::: SUPPLIED RECORDS :::
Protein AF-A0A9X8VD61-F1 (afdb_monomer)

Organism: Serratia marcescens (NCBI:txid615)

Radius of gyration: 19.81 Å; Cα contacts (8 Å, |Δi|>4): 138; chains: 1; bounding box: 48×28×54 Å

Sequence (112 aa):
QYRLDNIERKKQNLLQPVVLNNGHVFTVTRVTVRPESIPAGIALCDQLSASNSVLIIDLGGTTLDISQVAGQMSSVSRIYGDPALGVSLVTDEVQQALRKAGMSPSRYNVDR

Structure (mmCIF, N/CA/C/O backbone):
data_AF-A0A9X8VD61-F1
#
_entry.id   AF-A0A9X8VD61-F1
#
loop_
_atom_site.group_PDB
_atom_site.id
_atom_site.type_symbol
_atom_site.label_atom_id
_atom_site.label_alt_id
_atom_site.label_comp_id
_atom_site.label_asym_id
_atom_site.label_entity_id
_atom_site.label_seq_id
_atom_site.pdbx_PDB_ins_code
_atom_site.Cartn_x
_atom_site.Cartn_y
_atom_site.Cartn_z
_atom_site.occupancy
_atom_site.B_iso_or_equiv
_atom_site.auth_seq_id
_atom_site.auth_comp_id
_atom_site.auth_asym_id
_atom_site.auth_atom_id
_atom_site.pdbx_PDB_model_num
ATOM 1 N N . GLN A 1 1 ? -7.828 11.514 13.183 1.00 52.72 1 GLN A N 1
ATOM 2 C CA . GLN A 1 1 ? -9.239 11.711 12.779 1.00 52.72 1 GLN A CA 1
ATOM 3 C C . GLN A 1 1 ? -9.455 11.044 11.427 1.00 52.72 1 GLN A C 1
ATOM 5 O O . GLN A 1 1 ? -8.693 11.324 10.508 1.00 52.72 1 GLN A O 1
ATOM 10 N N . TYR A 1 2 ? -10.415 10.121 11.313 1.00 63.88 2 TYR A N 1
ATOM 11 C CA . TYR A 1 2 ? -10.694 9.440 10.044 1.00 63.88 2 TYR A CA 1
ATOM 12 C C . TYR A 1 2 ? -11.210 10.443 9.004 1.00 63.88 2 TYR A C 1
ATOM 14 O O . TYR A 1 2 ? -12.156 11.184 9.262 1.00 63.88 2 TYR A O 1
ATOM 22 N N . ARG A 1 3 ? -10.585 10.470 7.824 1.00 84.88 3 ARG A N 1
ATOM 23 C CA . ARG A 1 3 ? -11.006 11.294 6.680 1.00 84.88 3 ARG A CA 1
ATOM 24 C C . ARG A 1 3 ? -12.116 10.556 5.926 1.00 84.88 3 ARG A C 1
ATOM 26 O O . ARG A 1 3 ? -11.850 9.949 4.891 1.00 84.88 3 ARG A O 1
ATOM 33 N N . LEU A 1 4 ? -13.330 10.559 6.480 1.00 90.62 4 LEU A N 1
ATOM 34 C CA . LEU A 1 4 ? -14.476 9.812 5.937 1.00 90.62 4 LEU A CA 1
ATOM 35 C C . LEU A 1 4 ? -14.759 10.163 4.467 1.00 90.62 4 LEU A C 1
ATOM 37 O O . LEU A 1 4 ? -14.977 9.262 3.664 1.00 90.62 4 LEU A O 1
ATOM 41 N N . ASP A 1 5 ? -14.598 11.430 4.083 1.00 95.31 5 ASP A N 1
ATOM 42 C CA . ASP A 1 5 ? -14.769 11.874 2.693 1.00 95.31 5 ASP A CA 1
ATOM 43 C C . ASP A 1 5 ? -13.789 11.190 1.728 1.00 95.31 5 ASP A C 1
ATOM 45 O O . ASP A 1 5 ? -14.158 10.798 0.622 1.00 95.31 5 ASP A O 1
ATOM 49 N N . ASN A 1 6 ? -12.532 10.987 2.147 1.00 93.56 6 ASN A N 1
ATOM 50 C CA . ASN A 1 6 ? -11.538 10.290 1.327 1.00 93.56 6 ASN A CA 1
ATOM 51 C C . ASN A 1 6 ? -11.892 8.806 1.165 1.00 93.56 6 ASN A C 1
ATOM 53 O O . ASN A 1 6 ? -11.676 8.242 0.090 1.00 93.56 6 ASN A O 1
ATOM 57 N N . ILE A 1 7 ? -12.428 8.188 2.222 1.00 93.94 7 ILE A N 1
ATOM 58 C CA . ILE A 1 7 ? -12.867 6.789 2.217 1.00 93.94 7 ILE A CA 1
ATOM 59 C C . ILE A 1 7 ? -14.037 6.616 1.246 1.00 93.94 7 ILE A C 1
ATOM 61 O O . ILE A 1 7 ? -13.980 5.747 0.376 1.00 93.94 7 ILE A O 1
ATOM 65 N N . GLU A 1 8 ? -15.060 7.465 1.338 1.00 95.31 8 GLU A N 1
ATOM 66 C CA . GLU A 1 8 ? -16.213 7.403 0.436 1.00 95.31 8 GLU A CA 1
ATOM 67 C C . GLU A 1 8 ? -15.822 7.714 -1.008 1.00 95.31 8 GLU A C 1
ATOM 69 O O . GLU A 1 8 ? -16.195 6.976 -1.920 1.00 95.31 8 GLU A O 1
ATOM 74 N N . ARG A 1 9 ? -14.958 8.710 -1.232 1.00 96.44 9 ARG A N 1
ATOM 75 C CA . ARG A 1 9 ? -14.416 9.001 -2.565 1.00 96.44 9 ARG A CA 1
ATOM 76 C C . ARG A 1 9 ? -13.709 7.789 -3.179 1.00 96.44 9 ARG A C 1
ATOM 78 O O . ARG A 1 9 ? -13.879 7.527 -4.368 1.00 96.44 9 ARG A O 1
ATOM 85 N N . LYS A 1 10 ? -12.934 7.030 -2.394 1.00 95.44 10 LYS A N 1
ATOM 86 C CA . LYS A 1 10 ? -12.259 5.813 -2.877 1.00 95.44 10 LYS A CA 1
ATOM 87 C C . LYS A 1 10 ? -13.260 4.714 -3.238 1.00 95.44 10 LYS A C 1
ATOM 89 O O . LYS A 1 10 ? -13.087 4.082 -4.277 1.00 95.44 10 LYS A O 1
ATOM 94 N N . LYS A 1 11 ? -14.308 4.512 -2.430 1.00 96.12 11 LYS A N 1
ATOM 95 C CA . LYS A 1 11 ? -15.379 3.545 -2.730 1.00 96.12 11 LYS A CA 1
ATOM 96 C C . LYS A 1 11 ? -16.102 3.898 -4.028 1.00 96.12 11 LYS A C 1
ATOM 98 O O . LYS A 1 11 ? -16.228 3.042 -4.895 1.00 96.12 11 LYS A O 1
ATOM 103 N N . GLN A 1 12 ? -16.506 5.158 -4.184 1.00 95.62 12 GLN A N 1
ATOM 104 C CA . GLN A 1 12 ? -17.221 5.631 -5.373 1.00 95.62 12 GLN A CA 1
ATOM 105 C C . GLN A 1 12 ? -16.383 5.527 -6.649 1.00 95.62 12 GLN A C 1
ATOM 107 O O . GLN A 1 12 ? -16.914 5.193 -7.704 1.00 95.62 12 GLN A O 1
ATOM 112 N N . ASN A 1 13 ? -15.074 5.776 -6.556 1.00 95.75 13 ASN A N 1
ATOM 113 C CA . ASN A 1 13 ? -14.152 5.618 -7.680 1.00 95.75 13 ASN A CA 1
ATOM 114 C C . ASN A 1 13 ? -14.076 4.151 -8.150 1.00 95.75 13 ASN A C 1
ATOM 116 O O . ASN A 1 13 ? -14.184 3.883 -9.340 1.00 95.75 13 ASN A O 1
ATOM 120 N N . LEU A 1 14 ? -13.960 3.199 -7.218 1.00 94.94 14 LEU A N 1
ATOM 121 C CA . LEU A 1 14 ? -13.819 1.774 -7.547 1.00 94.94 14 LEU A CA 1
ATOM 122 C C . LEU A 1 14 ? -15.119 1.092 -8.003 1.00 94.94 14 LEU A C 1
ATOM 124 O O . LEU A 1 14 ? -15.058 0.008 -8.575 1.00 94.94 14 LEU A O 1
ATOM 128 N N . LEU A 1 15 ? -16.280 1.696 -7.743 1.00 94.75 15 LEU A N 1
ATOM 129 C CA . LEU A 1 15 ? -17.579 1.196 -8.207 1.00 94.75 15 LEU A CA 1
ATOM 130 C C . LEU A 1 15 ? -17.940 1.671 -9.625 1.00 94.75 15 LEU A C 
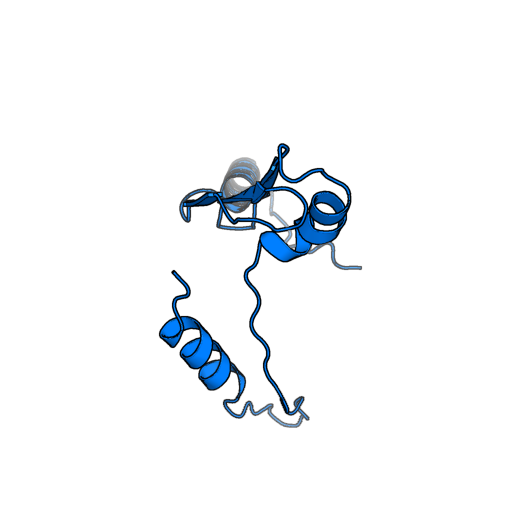1
ATOM 132 O O . LEU A 1 15 ? -18.979 1.273 -10.149 1.00 94.75 15 LEU A O 1
ATOM 136 N N . GLN A 1 16 ? -17.112 2.515 -10.249 1.00 93.38 16 GLN A N 1
ATOM 137 C CA . GLN A 1 16 ? -17.342 2.952 -11.625 1.00 93.38 16 GLN A CA 1
ATOM 138 C C . GLN A 1 16 ? -17.235 1.768 -12.603 1.00 93.38 16 GLN A C 1
ATOM 140 O O . GLN A 1 16 ? -16.358 0.914 -12.439 1.00 93.38 16 GLN A O 1
ATOM 145 N N . PRO A 1 17 ? -18.096 1.702 -13.635 1.00 90.69 17 PRO A N 1
ATOM 146 C CA . PRO A 1 17 ? -18.043 0.633 -14.620 1.00 90.69 17 PRO A CA 1
ATOM 147 C C . PRO A 1 17 ? -16.758 0.722 -15.449 1.00 90.69 17 PRO A C 1
ATOM 149 O O . PRO A 1 17 ? -16.375 1.791 -15.923 1.00 90.69 17 PRO A O 1
ATOM 152 N N . VAL A 1 18 ? -16.122 -0.427 -15.664 1.00 94.12 18 VAL A N 1
ATOM 153 C CA . VAL A 1 18 ? -14.974 -0.580 -16.564 1.00 94.12 18 VAL A CA 1
ATOM 154 C C . VAL A 1 18 ? -15.420 -1.409 -17.762 1.00 94.12 18 VAL A C 1
ATOM 156 O O . VAL A 1 18 ? -16.179 -2.362 -17.612 1.00 94.12 18 VAL A O 1
ATOM 159 N N . VAL A 1 19 ? -14.958 -1.051 -18.956 1.00 93.56 19 VAL A N 1
ATOM 160 C CA . VAL A 1 19 ? -15.229 -1.794 -20.191 1.00 93.56 19 VAL A CA 1
ATOM 161 C C . VAL A 1 19 ? -13.924 -2.273 -20.806 1.00 93.56 19 VAL A C 1
ATOM 163 O O . VAL A 1 19 ? -12.913 -1.574 -20.764 1.00 93.56 19 VAL A O 1
ATOM 166 N N . LEU A 1 20 ? -13.955 -3.473 -21.378 1.00 96.25 20 LEU A N 1
ATOM 167 C CA . LEU A 1 20 ? -12.837 -4.064 -22.099 1.00 96.25 20 LEU A CA 1
ATOM 168 C C . LEU A 1 20 ? -13.302 -4.444 -23.502 1.00 96.25 20 LEU A C 1
ATOM 170 O O . LEU A 1 20 ? -14.304 -5.141 -23.662 1.00 96.25 20 LEU A O 1
ATOM 174 N N . ASN A 1 21 ? -12.564 -4.001 -24.519 1.00 95.69 21 ASN A N 1
ATOM 175 C CA . ASN A 1 21 ? -12.877 -4.344 -25.901 1.00 95.69 21 ASN A CA 1
ATOM 176 C C . ASN A 1 21 ? -12.766 -5.856 -26.104 1.00 95.69 21 ASN A C 1
ATOM 178 O O . ASN A 1 21 ? -11.724 -6.447 -25.827 1.00 95.69 21 ASN A O 1
ATOM 182 N N . ASN A 1 22 ? -13.841 -6.457 -26.616 1.00 93.44 22 ASN A N 1
ATOM 183 C CA . ASN A 1 22 ? -13.947 -7.886 -26.916 1.00 93.44 22 ASN A CA 1
ATOM 184 C C . ASN A 1 22 ? -13.600 -8.800 -25.726 1.00 93.44 22 ASN A C 1
ATOM 186 O O . ASN A 1 22 ? -13.080 -9.897 -25.918 1.00 93.44 22 ASN A O 1
ATOM 190 N N . GLY A 1 23 ? -13.872 -8.352 -24.499 1.00 93.25 23 GLY A N 1
ATOM 191 C CA . GLY A 1 23 ? -13.537 -9.104 -23.298 1.00 93.25 23 GLY A CA 1
ATOM 192 C C . GLY A 1 23 ? -14.535 -8.908 -22.169 1.00 93.25 23 GLY A C 1
ATOM 193 O O . GLY A 1 23 ? -15.458 -8.098 -22.242 1.00 93.25 23 GLY A O 1
ATOM 194 N N . HIS A 1 24 ? -14.324 -9.669 -21.102 1.00 93.94 24 HIS A N 1
ATOM 195 C CA . HIS A 1 24 ? -15.107 -9.578 -19.879 1.00 93.94 24 HIS A CA 1
ATOM 196 C C . HIS A 1 24 ? -14.274 -8.936 -18.775 1.00 93.94 24 HIS A C 1
ATOM 198 O O . HIS A 1 24 ? -13.067 -9.155 -18.682 1.00 93.94 24 HIS A O 1
ATOM 204 N N . VAL A 1 25 ? -14.938 -8.153 -17.931 1.00 95.50 25 VAL A N 1
ATOM 205 C CA . VAL A 1 25 ? -14.339 -7.536 -16.747 1.00 95.50 25 VAL A CA 1
ATOM 206 C C . VAL A 1 25 ? -14.965 -8.113 -15.485 1.00 95.50 25 VAL A C 1
ATOM 208 O O . VAL A 1 25 ? -16.080 -8.637 -15.509 1.00 95.50 25 VAL A O 1
ATOM 211 N N . PHE A 1 26 ? -14.266 -7.975 -14.364 1.00 95.25 26 PHE A N 1
ATOM 212 C CA . PHE A 1 26 ? -14.848 -8.247 -13.057 1.00 95.25 26 PHE A CA 1
ATOM 213 C C . PHE A 1 26 ? -15.873 -7.171 -12.688 1.00 95.25 26 PHE A C 1
ATOM 215 O O . PHE A 1 26 ? -15.656 -5.982 -12.921 1.00 95.25 26 PHE A O 1
ATOM 222 N N . THR A 1 27 ? -16.968 -7.582 -12.049 1.00 92.31 27 THR A N 1
ATOM 223 C CA . THR A 1 27 ? -17.924 -6.659 -11.430 1.00 92.31 27 THR A CA 1
ATOM 224 C C . THR A 1 27 ? -17.583 -6.493 -9.955 1.00 92.31 27 THR A C 1
ATOM 226 O O . THR A 1 27 ? -17.654 -7.445 -9.178 1.00 92.31 27 THR A O 1
ATOM 229 N N . VAL A 1 28 ? -17.228 -5.274 -9.550 1.00 95.00 28 VAL A N 1
ATOM 230 C CA . VAL A 1 28 ? -17.007 -4.945 -8.139 1.00 95.00 28 VAL A CA 1
ATOM 231 C C . VAL A 1 28 ? -18.362 -4.849 -7.438 1.00 95.00 28 VAL A C 1
ATOM 233 O O . VAL A 1 28 ? -19.147 -3.949 -7.714 1.00 95.00 28 VAL A O 1
ATOM 236 N N . THR A 1 29 ? -18.646 -5.777 -6.523 1.00 93.88 29 THR A N 1
ATOM 237 C CA . THR A 1 29 ? -19.930 -5.834 -5.796 1.00 93.88 29 THR A CA 1
ATOM 238 C C . THR A 1 29 ? -19.897 -5.112 -4.453 1.00 93.88 29 THR A C 1
ATOM 240 O O . THR A 1 29 ? -20.922 -4.627 -3.979 1.00 93.88 29 THR A O 1
ATOM 243 N N . ARG A 1 30 ? -18.726 -5.041 -3.811 1.00 94.88 30 ARG A N 1
ATOM 244 C CA . ARG A 1 30 ? -18.548 -4.393 -2.508 1.00 94.88 30 ARG A CA 1
ATOM 245 C C . ARG A 1 30 ? -17.117 -3.899 -2.335 1.00 94.88 30 ARG A C 1
ATOM 247 O O . ARG A 1 30 ? -16.174 -4.624 -2.636 1.00 94.88 30 ARG A O 1
ATOM 254 N N . VAL A 1 31 ? -16.969 -2.701 -1.770 1.00 95.88 31 VAL A N 1
ATOM 255 C CA . VAL A 1 31 ? -15.668 -2.091 -1.463 1.00 95.88 31 VAL A CA 1
ATOM 256 C C . VAL A 1 31 ? -15.554 -1.815 0.034 1.00 95.88 31 VAL A C 1
ATOM 258 O O . VAL A 1 31 ? -16.379 -1.107 0.612 1.00 95.88 31 VAL A O 1
ATOM 261 N N . THR A 1 32 ? -14.488 -2.328 0.648 1.00 93.56 32 THR A N 1
ATOM 262 C CA . THR A 1 32 ? -14.085 -2.005 2.023 1.00 93.56 32 THR A CA 1
ATOM 263 C C . THR A 1 32 ? -12.720 -1.330 1.978 1.00 93.56 32 THR A C 1
ATOM 265 O O . THR A 1 32 ? -11.822 -1.809 1.292 1.00 93.56 32 THR A O 1
ATOM 268 N N . VAL A 1 33 ? -12.553 -0.226 2.706 1.00 91.62 33 VAL A N 1
ATOM 269 C CA . VAL A 1 33 ? -11.297 0.536 2.739 1.00 91.62 33 VAL A CA 1
ATOM 270 C C . VAL A 1 33 ? -10.599 0.290 4.068 1.00 91.62 33 VAL A C 1
ATOM 272 O O . VAL A 1 33 ? -11.229 0.365 5.123 1.00 91.62 33 VAL A O 1
ATOM 275 N N . ARG A 1 34 ? -9.298 0.007 4.009 1.00 87.06 34 ARG A N 1
ATOM 276 C CA . ARG A 1 34 ? -8.414 -0.113 5.170 1.00 87.06 34 ARG A CA 1
ATOM 277 C C . ARG A 1 34 ? -7.233 0.850 5.003 1.00 87.06 34 ARG A C 1
ATOM 279 O O . ARG A 1 34 ? -6.856 1.116 3.863 1.0
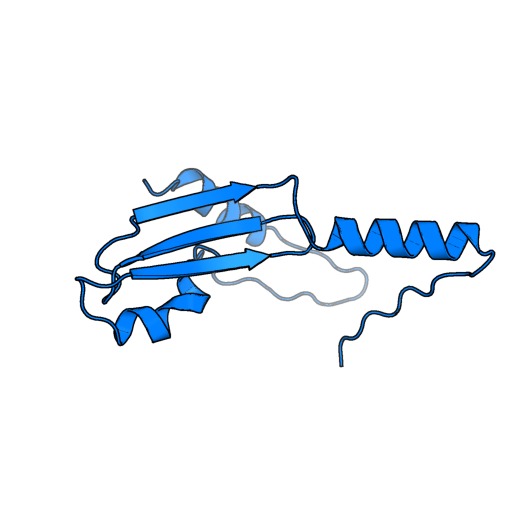0 87.06 34 ARG A O 1
ATOM 286 N N . PRO A 1 35 ? -6.683 1.395 6.098 1.00 81.88 35 PRO A N 1
ATOM 287 C CA . PRO A 1 35 ? -5.394 2.082 6.056 1.00 81.88 35 PRO A CA 1
ATOM 288 C C . PRO A 1 35 ? -4.287 1.097 5.654 1.00 81.88 35 PRO A C 1
ATOM 290 O O . PRO A 1 35 ? -4.422 -0.097 5.900 1.00 81.88 35 PRO A O 1
ATOM 293 N N . GLU A 1 36 ? -3.223 1.600 5.038 1.00 80.75 36 GLU A N 1
ATOM 294 C CA . GLU A 1 36 ? -2.172 0.801 4.390 1.00 80.75 36 GLU A CA 1
ATOM 295 C C . GLU A 1 36 ? -1.246 0.085 5.379 1.00 80.75 36 GLU A C 1
ATOM 297 O O . GLU A 1 36 ? -1.188 -1.142 5.398 1.00 80.75 36 GLU A O 1
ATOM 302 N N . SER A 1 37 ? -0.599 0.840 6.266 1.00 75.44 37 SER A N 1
:::
WHAT YOU HAVE TO DO:
Look back at the entries above. Retype the line with "ATOM 66 C CA", the line with "ATOM 98 O O", and all lines in between.

REPLY:
ATOM 66 C CA . GLU A 1 8 ? -16.213 7.403 0.436 1.00 95.31 8 GLU A CA 1
ATOM 67 C C . GLU A 1 8 ? -15.822 7.714 -1.008 1.00 95.31 8 GLU A C 1
ATOM 69 O O . GLU A 1 8 ? -16.195 6.976 -1.920 1.00 95.31 8 GLU A O 1
ATOM 74 N N . ARG A 1 9 ? -14.958 8.710 -1.232 1.00 96.44 9 ARG A N 1
ATOM 75 C CA . ARG A 1 9 ? -14.416 9.001 -2.565 1.00 96.44 9 ARG A CA 1
ATOM 76 C C . ARG A 1 9 ? -13.709 7.789 -3.179 1.00 96.44 9 ARG A C 1
ATOM 78 O O . ARG A 1 9 ? -13.879 7.527 -4.368 1.00 96.44 9 ARG A O 1
ATOM 85 N N . LYS A 1 10 ? -12.934 7.030 -2.394 1.00 95.44 10 LYS A N 1
ATOM 86 C CA . LYS A 1 10 ? -12.259 5.813 -2.877 1.00 95.44 10 LYS A CA 1
ATOM 87 C C . LYS A 1 10 ? -13.260 4.714 -3.238 1.00 95.44 10 LYS A C 1
ATOM 89 O O . LYS A 1 10 ? -13.087 4.082 -4.277 1.00 95.44 10 LYS A O 1
ATOM 94 N N . LYS A 1 11 ? -14.308 4.512 -2.430 1.00 96.12 11 LYS A N 1
ATOM 95 C CA . LYS A 1 11 ? -15.379 3.545 -2.730 1.00 96.12 11 LYS A CA 1
ATOM 96 C C . LYS A 1 11 ? -16.102 3.898 -4.028 1.00 96.12 11 LYS A C 1
ATOM 98 O O . LYS A 1 11 ? -16.228 3.042 -4.895 1.00 96.12 11 LYS A O 1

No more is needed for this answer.